Tuesday, September 27, 2011

What's "ebonics"? What's an "end-man"?

Following up my first post of the morning, to save you checking with Wikipedia, here's what you need to know.

Ebonics (from the words "ebony" -- like the magazine -- and "phonics" -- like "old learning") is a term that was originally intended to refer to the language of all people descended from African slaves. Since 1996, Ebonics has primarily been used to refer to African American Vernacular English (AAVE), a dialect distinctively different from Standard American English.

AAVE is the politically correct term for what used to be called NNE, "Nonstandard Negro English". "Ebonics" was coined in 1973 by social psychologist Robert Williams, formerly a Negro but now an African-American. His intention was to give a name to the language of African-Americans that acknowledged the linguistic consequence of the slave trade and avoided the negative connotations of other terms.

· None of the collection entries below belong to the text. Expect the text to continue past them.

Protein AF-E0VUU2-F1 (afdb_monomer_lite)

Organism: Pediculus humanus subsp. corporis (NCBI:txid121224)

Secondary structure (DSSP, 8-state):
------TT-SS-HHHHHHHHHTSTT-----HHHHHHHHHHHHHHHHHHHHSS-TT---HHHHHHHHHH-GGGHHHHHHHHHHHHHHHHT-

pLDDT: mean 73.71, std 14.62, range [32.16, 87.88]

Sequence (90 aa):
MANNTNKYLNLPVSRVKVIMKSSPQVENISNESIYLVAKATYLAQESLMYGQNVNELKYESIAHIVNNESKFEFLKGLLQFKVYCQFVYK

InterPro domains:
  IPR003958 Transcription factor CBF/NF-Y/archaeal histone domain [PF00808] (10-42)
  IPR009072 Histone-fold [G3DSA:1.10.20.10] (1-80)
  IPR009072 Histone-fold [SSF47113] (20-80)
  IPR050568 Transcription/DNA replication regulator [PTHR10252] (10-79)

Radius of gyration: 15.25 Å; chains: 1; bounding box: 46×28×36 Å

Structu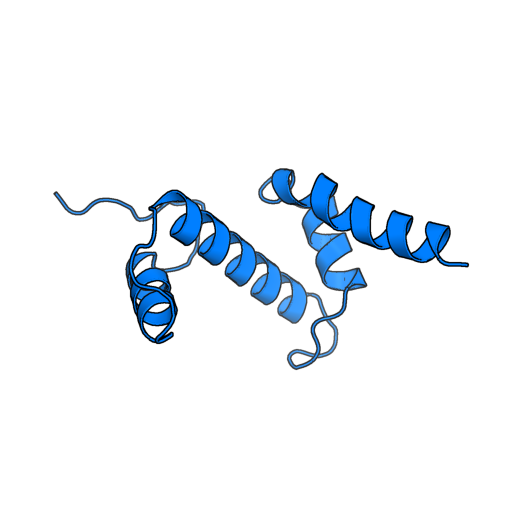re (mmCIF, N/CA/C/O backbone):
data_AF-E0VUU2-F1
#
_entry.id   AF-E0VUU2-F1
#
loop_
_atom_site.group_PDB
_atom_site.id
_atom_site.type_symbol
_atom_site.label_atom_id
_atom_site.label_alt_id
_atom_site.label_comp_id
_atom_site.label_asym_id
_atom_site.label_entity_id
_atom_site.label_seq_id
_atom_site.pdbx_PDB_ins_code
_atom_site.Cartn_x
_atom_site.Cartn_y
_atom_site.Cartn_z
_atom_site.occupancy
_atom_site.B_iso_or_equiv
_atom_site.auth_seq_id
_atom_site.auth_comp_id
_atom_site.auth_asym_id
_atom_site.auth_atom_id
_atom_site.pdbx_PDB_model_num
ATOM 1 N N . MET A 1 1 ? -22.709 15.657 9.112 1.00 32.16 1 MET A N 1
ATOM 2 C CA . MET A 1 1 ? -21.230 15.660 9.188 1.00 32.16 1 MET A CA 1
ATOM 3 C C . MET A 1 1 ? -20.706 14.407 8.488 1.00 32.16 1 MET A C 1
ATOM 5 O O . MET A 1 1 ? -20.541 13.379 9.127 1.00 32.16 1 MET A O 1
ATOM 9 N N . ALA A 1 2 ? -20.553 14.446 7.161 1.00 32.72 2 ALA A N 1
ATOM 10 C CA . ALA A 1 2 ? -20.084 13.309 6.363 1.00 32.72 2 ALA A CA 1
ATOM 11 C C . ALA A 1 2 ? -18.623 13.564 5.980 1.00 32.72 2 ALA A C 1
ATOM 13 O O . ALA A 1 2 ? -18.330 14.203 4.974 1.00 32.72 2 ALA A O 1
ATOM 14 N N . ASN A 1 3 ? -17.710 13.150 6.854 1.00 45.44 3 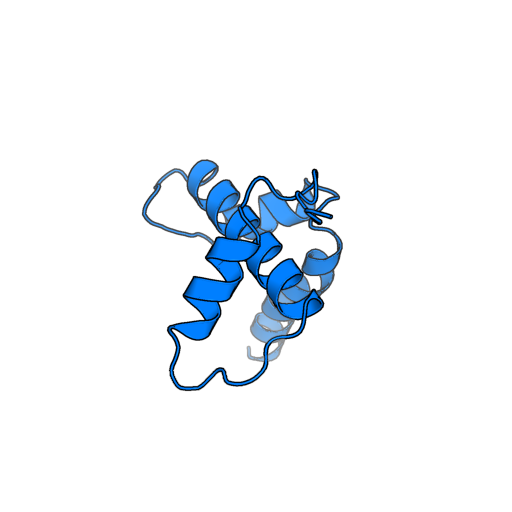ASN A N 1
ATOM 15 C CA . ASN A 1 3 ? -16.290 13.383 6.658 1.00 45.44 3 ASN A CA 1
ATOM 16 C C . ASN A 1 3 ? -15.703 12.376 5.661 1.00 45.44 3 ASN A C 1
ATOM 18 O O . ASN A 1 3 ? -15.889 11.167 5.796 1.00 45.44 3 ASN A O 1
ATOM 22 N N . ASN A 1 4 ? -14.830 12.914 4.807 1.00 46.75 4 ASN A N 1
ATOM 23 C CA . ASN A 1 4 ? -13.587 12.276 4.377 1.00 46.75 4 ASN A CA 1
ATOM 24 C C . ASN A 1 4 ? -13.591 11.531 3.029 1.00 46.75 4 ASN A C 1
ATOM 26 O O . ASN A 1 4 ? -13.088 10.415 2.914 1.00 46.75 4 ASN A O 1
ATOM 30 N N . THR A 1 5 ? -14.035 12.198 1.960 1.00 45.41 5 THR A N 1
ATOM 31 C CA . THR A 1 5 ? -13.363 12.025 0.663 1.00 45.41 5 THR A CA 1
ATOM 32 C C . THR A 1 5 ? -12.023 12.751 0.749 1.00 45.41 5 THR A C 1
ATOM 34 O O . THR A 1 5 ? -11.933 13.952 0.485 1.00 45.41 5 THR A O 1
ATOM 37 N N . ASN A 1 6 ? -10.980 12.050 1.187 1.00 50.56 6 ASN A N 1
ATOM 38 C CA . ASN A 1 6 ? -9.616 12.533 1.028 1.00 50.56 6 ASN A CA 1
ATOM 39 C C . ASN A 1 6 ? -9.395 12.687 -0.486 1.00 50.56 6 ASN A C 1
ATOM 41 O O . ASN A 1 6 ? -9.218 11.690 -1.176 1.00 50.56 6 ASN A O 1
ATOM 45 N N . LYS A 1 7 ? -9.460 13.919 -1.016 1.00 51.06 7 LYS A N 1
ATOM 46 C CA . LYS A 1 7 ? -9.328 14.242 -2.457 1.00 51.06 7 LYS A CA 1
ATOM 47 C C . LYS A 1 7 ? -8.076 13.631 -3.117 1.00 51.06 7 LYS A C 1
ATOM 49 O O . LYS A 1 7 ? -7.997 13.571 -4.333 1.00 51.06 7 LYS A O 1
ATOM 54 N N . TYR A 1 8 ? -7.116 13.179 -2.310 1.00 53.16 8 TYR A N 1
ATOM 55 C CA . TYR A 1 8 ? -5.859 12.537 -2.694 1.00 53.16 8 TYR A CA 1
ATOM 56 C C . TYR A 1 8 ? -5.932 11.012 -2.882 1.00 53.16 8 TYR A C 1
ATOM 58 O O . TYR A 1 8 ? -4.914 10.387 -3.197 1.00 53.16 8 TYR A O 1
ATOM 66 N N . LEU A 1 9 ? -7.088 10.401 -2.620 1.00 58.06 9 LEU A N 1
ATOM 67 C CA . LEU A 1 9 ? -7.342 8.970 -2.725 1.00 58.06 9 LEU A CA 1
ATOM 68 C C . LEU A 1 9 ? -8.634 8.787 -3.523 1.00 58.06 9 LEU A C 1
ATOM 70 O O . LEU A 1 9 ? -9.721 8.984 -2.989 1.00 58.06 9 LEU A O 1
ATOM 74 N N . ASN A 1 10 ? -8.535 8.367 -4.784 1.00 66.50 10 ASN A N 1
ATOM 75 C CA . ASN A 1 10 ? -9.688 8.002 -5.624 1.00 66.50 10 ASN A CA 1
ATOM 76 C C . ASN A 1 10 ? -10.390 6.706 -5.145 1.00 66.50 10 ASN A C 1
ATOM 78 O O . ASN A 1 10 ? -10.941 5.954 -5.942 1.00 66.50 10 ASN A O 1
ATOM 82 N N . LEU A 1 11 ? -10.347 6.408 -3.843 1.00 70.31 11 LEU A N 1
ATOM 83 C CA . LEU A 1 11 ? -10.851 5.186 -3.230 1.00 70.31 11 LEU A CA 1
ATOM 84 C C . LEU A 1 11 ? -11.788 5.529 -2.063 1.00 70.31 11 LEU A C 1
ATOM 86 O O . LEU A 1 11 ? -11.443 6.349 -1.207 1.00 70.31 11 LEU A O 1
ATOM 90 N N . PRO A 1 12 ? -12.957 4.873 -1.965 1.00 81.50 12 PRO A N 1
ATOM 91 C CA . PRO A 1 12 ? -13.855 5.049 -0.835 1.00 81.50 12 PRO A CA 1
ATOM 92 C C . PRO A 1 12 ? -13.254 4.426 0.432 1.00 81.50 12 PRO A C 1
ATOM 94 O O . PRO A 1 12 ? -13.266 3.208 0.620 1.00 81.50 12 PRO A O 1
ATOM 97 N N . VAL A 1 13 ? -12.779 5.282 1.340 1.00 80.31 13 VAL A N 1
ATOM 98 C CA . VAL A 1 13 ? -12.186 4.925 2.646 1.00 80.31 13 VAL A CA 1
ATOM 99 C C . VAL A 1 13 ? -13.080 3.969 3.453 1.00 80.31 13 VAL A C 1
ATOM 101 O O . VAL A 1 13 ? -12.598 3.049 4.113 1.00 80.31 13 VAL A O 1
ATOM 104 N N . SER A 1 14 ? -14.402 4.133 3.357 1.00 82.56 14 SER A N 1
ATOM 105 C CA . SER A 1 14 ? -15.387 3.250 3.990 1.00 82.56 14 SER A CA 1
ATOM 106 C C . SER A 1 14 ? -15.301 1.805 3.490 1.00 82.56 14 SER A C 1
ATOM 108 O O . SER A 1 14 ? -15.385 0.878 4.294 1.00 82.56 14 SER A O 1
ATOM 110 N N . ARG A 1 15 ? -15.084 1.591 2.187 1.00 83.56 15 ARG A N 1
ATOM 111 C CA . ARG A 1 15 ? -14.930 0.249 1.603 1.00 83.56 15 ARG A CA 1
ATOM 112 C C . ARG A 1 15 ? -13.607 -0.381 2.003 1.00 83.56 15 ARG A C 1
ATOM 114 O O . ARG A 1 15 ? -13.601 -1.558 2.341 1.00 83.56 15 ARG A O 1
ATOM 121 N N . VAL A 1 16 ? -12.529 0.405 2.046 1.00 85.56 16 VAL A N 1
ATOM 122 C CA . VAL A 1 16 ? -11.222 -0.061 2.540 1.00 85.56 16 VAL A CA 1
ATOM 123 C C . VAL A 1 16 ? -11.363 -0.592 3.967 1.00 85.56 16 VAL A C 1
ATOM 125 O O . VAL A 1 16 ? -10.953 -1.713 4.249 1.00 85.56 16 VAL A O 1
ATOM 128 N N . LYS A 1 17 ? -12.050 0.147 4.847 1.00 83.94 17 LYS A N 1
ATOM 129 C CA . LYS A 1 17 ? -12.306 -0.288 6.227 1.00 83.94 17 LYS A CA 1
ATOM 130 C C . LYS A 1 17 ? -13.113 -1.588 6.307 1.00 83.94 17 LYS A C 1
ATOM 132 O O . LYS A 1 17 ? -12.799 -2.438 7.133 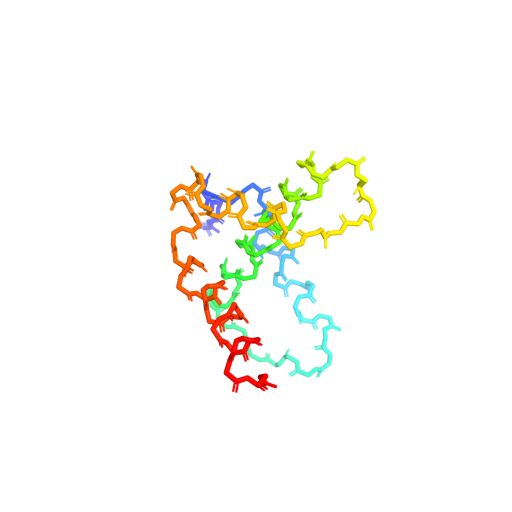1.00 83.94 17 LYS A O 1
ATOM 137 N N . VAL A 1 18 ? -14.145 -1.744 5.475 1.00 87.44 18 VAL A N 1
ATOM 138 C CA . VAL A 1 18 ? -14.959 -2.973 5.430 1.00 87.44 18 VAL A CA 1
ATOM 139 C C . VAL A 1 18 ? -14.119 -4.173 4.992 1.00 87.44 18 VAL A C 1
ATOM 141 O O . VAL A 1 18 ? -14.186 -5.213 5.636 1.00 87.44 18 VAL A O 1
ATOM 144 N N . ILE A 1 19 ? -13.294 -4.014 3.953 1.00 87.44 19 ILE A N 1
ATOM 145 C CA . ILE A 1 19 ? -12.392 -5.069 3.466 1.00 87.44 19 ILE A CA 1
ATOM 146 C C . ILE A 1 19 ? -11.344 -5.423 4.530 1.00 87.44 19 ILE A C 1
ATOM 148 O O . ILE A 1 19 ? -11.076 -6.590 4.775 1.00 87.44 19 ILE A O 1
ATOM 152 N N . MET A 1 20 ? -10.777 -4.437 5.227 1.00 87.62 20 MET A N 1
ATOM 153 C CA . MET A 1 20 ? -9.838 -4.718 6.319 1.00 87.62 20 MET A CA 1
ATOM 154 C C . MET A 1 20 ? -10.502 -5.503 7.463 1.00 87.62 20 MET A C 1
ATOM 156 O O . MET A 1 20 ? -9.880 -6.401 8.022 1.00 87.62 20 MET A O 1
ATOM 160 N N . LYS A 1 21 ? -11.772 -5.210 7.777 1.00 87.19 21 LYS A N 1
ATOM 161 C CA . LYS A 1 21 ? -12.559 -5.919 8.802 1.00 87.19 21 LYS A CA 1
ATOM 162 C C . LYS A 1 21 ? -13.069 -7.298 8.382 1.00 87.19 21 LYS A C 1
ATOM 164 O O . LYS A 1 21 ? -13.522 -8.039 9.245 1.00 87.19 21 LYS A O 1
ATOM 169 N N . SER A 1 22 ? -13.033 -7.654 7.095 1.00 87.88 22 SER A N 1
ATOM 170 C CA . SER A 1 22 ? -13.375 -9.020 6.679 1.00 87.88 22 SER A CA 1
ATOM 171 C C . SER A 1 22 ? -12.279 -10.027 7.034 1.00 87.88 22 SER A C 1
ATOM 173 O O . SER A 1 22 ? -12.506 -11.228 6.933 1.00 87.88 22 SER A O 1
ATOM 175 N N . SER A 1 23 ? -11.096 -9.550 7.437 1.00 84.56 23 SER A N 1
ATOM 176 C CA . SER A 1 23 ? -10.030 -10.392 7.966 1.00 84.56 23 SER A CA 1
ATOM 177 C C . SER A 1 23 ? -10.283 -10.702 9.449 1.00 84.56 23 SER A C 1
ATOM 179 O O . SER A 1 23 ? -10.383 -9.765 10.246 1.00 84.56 23 SER A O 1
ATOM 181 N N . PRO A 1 24 ? -10.364 -11.984 9.854 1.00 77.62 24 PRO A N 1
ATOM 182 C CA . PRO A 1 24 ? -10.712 -12.367 11.224 1.00 77.62 24 PRO A CA 1
ATOM 183 C C . PRO A 1 24 ? -9.663 -11.965 12.274 1.00 77.62 24 PRO A C 1
ATOM 185 O O . PRO A 1 24 ? -9.955 -11.997 13.462 1.00 77.62 24 PRO A O 1
ATOM 188 N N . GLN A 1 25 ? -8.457 -11.567 11.862 1.00 79.62 25 GLN A N 1
ATOM 189 C CA . GLN A 1 25 ? -7.365 -11.151 12.750 1.00 79.62 25 GLN A CA 1
ATOM 190 C C . GLN A 1 25 ? -7.331 -9.636 13.024 1.00 79.62 25 GLN A C 1
ATOM 192 O O . GLN A 1 25 ? -6.417 -9.153 13.690 1.00 79.62 25 GLN A O 1
ATOM 197 N N . VAL A 1 26 ? -8.270 -8.859 12.474 1.00 79.81 26 VAL A N 1
ATOM 198 C CA . VAL A 1 26 ? -8.221 -7.391 12.507 1.00 79.81 26 VAL A CA 1
ATOM 199 C C . VAL A 1 26 ? -9.380 -6.838 13.342 1.00 79.81 26 VAL A C 1
ATOM 201 O O . VAL A 1 26 ? -10.463 -6.560 12.832 1.00 79.81 26 VAL A O 1
ATOM 204 N N . GLU A 1 27 ? -9.141 -6.650 14.642 1.00 74.12 27 GLU A N 1
ATOM 205 C CA . GLU A 1 27 ? -10.156 -6.163 15.594 1.00 74.12 27 GLU A CA 1
ATOM 206 C C . GLU A 1 27 ? -10.253 -4.627 15.630 1.00 74.12 27 GLU A C 1
ATOM 208 O O . GLU A 1 27 ? -11.337 -4.056 15.487 1.00 74.12 27 GLU A O 1
ATOM 213 N N . ASN A 1 28 ? -9.110 -3.941 15.761 1.00 80.06 28 ASN A N 1
ATOM 214 C CA . ASN A 1 28 ? -9.026 -2.482 15.841 1.00 80.06 28 ASN A CA 1
ATOM 215 C C . ASN A 1 28 ? -8.176 -1.913 14.703 1.00 80.06 28 ASN A C 1
ATOM 217 O O . ASN A 1 28 ? -7.017 -2.276 14.528 1.00 80.06 28 ASN A O 1
ATOM 221 N N . ILE A 1 29 ? -8.759 -0.984 13.941 1.00 83.25 29 ILE A N 1
ATOM 222 C CA . ILE A 1 29 ? -8.109 -0.343 12.793 1.00 83.25 29 ILE A CA 1
ATOM 223 C C . ILE A 1 29 ? -8.088 1.166 13.020 1.00 83.25 29 ILE A C 1
ATOM 225 O O . ILE A 1 29 ? -9.150 1.789 13.132 1.00 83.25 29 ILE A O 1
ATOM 229 N N . SER A 1 30 ? -6.892 1.756 13.044 1.00 86.44 30 SER A N 1
ATOM 230 C CA . SER A 1 30 ? -6.724 3.207 13.123 1.00 86.44 30 SER A CA 1
ATOM 231 C C . SER A 1 30 ? -7.038 3.882 11.781 1.00 86.44 30 SER A C 1
ATOM 233 O O . SER A 1 30 ? -6.960 3.274 10.711 1.00 86.44 30 SER A O 1
ATOM 235 N N . ASN A 1 31 ? -7.378 5.173 11.817 1.00 83.94 31 ASN A N 1
ATOM 236 C CA . ASN A 1 31 ? -7.612 5.945 10.592 1.00 83.94 31 ASN A CA 1
ATOM 237 C C . ASN A 1 31 ? -6.344 6.051 9.725 1.00 83.94 31 ASN A C 1
ATOM 239 O O . ASN A 1 31 ? -6.445 6.064 8.499 1.00 83.94 31 ASN A O 1
ATOM 243 N N . GLU A 1 32 ? -5.163 6.067 10.348 1.00 83.62 32 GLU A N 1
ATOM 244 C CA . GLU A 1 32 ? -3.870 6.068 9.656 1.00 83.62 32 GLU A CA 1
ATOM 245 C C . GLU A 1 32 ? -3.622 4.756 8.913 1.00 83.62 32 GLU A C 1
ATOM 247 O O . GLU A 1 32 ? -3.216 4.783 7.753 1.00 83.62 32 GLU A O 1
ATOM 252 N N . SER A 1 33 ? -3.944 3.607 9.518 1.00 85.00 33 SER A N 1
ATOM 253 C CA . SER A 1 33 ? -3.836 2.310 8.843 1.00 85.00 33 SER A CA 1
ATOM 254 C C . SER A 1 33 ? -4.748 2.235 7.620 1.00 85.00 33 SER A C 1
ATOM 256 O O . SER A 1 33 ? -4.322 1.766 6.569 1.00 85.00 33 SER A O 1
ATOM 258 N N . ILE A 1 34 ? -5.981 2.746 7.717 1.00 85.94 34 ILE A N 1
ATOM 259 C CA . ILE A 1 34 ? -6.905 2.788 6.570 1.00 85.94 34 ILE A CA 1
ATOM 260 C C . ILE A 1 34 ? -6.340 3.678 5.460 1.00 85.94 34 ILE A C 1
ATOM 262 O O . ILE A 1 34 ? -6.396 3.310 4.287 1.00 85.94 34 ILE A O 1
ATOM 266 N N . TYR A 1 35 ? -5.787 4.838 5.818 1.00 83.25 35 TYR A N 1
ATOM 267 C CA . TYR A 1 35 ? -5.168 5.752 4.861 1.00 83.25 35 TYR A CA 1
ATOM 268 C C . TYR A 1 35 ? -3.959 5.116 4.158 1.00 83.25 35 TYR A C 1
ATOM 270 O O . TYR A 1 35 ? -3.853 5.185 2.932 1.00 83.25 35 TYR A O 1
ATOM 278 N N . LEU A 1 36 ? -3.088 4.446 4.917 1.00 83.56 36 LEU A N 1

With all respect to John McWhorter -- see previous post -- ebonics or AAVE or NNE or whatever you call it is non-standard English. God help the USA if public officials must talk "jive talk" to make themselves understood to the citizenry.

Speaking of jive talk... an end-man was a character in a black-and-white minstrel show, popular in the USA, Canada, and even in the UK in the 19th and 20th centuries. Blackface minstrelsy was the first distinctly American theatrical form. In the 1830s and 1840s, it was at the core of the rise of an American music industry, and for several decades it provided the lens through which white America saw black America. The Wikipedia article says: "On the one hand, it had strong racist aspects; on the other, it afforded white Americans a singular and broad awareness of significant aspects of black-American culture."


The end-men, in the picture, are the two performers sitting at the ends of the group. Traditionally they were Mr. Tambo (who played the tambourine) and Mr. Bones (you figure it out). They, and all the characters except Mr. Interlocutor (who was white) talked like Amos 'n' Andy.

I guess what they were speaking was "ebonics". If President Al aspires to reach that level, he needs more practice. If he'd been around 50 years ago, he could have joined a minstrel show. Sadly, minstrelsy, like Amos 'n' Andy, was killed in the 1960s, another victim of political correctness.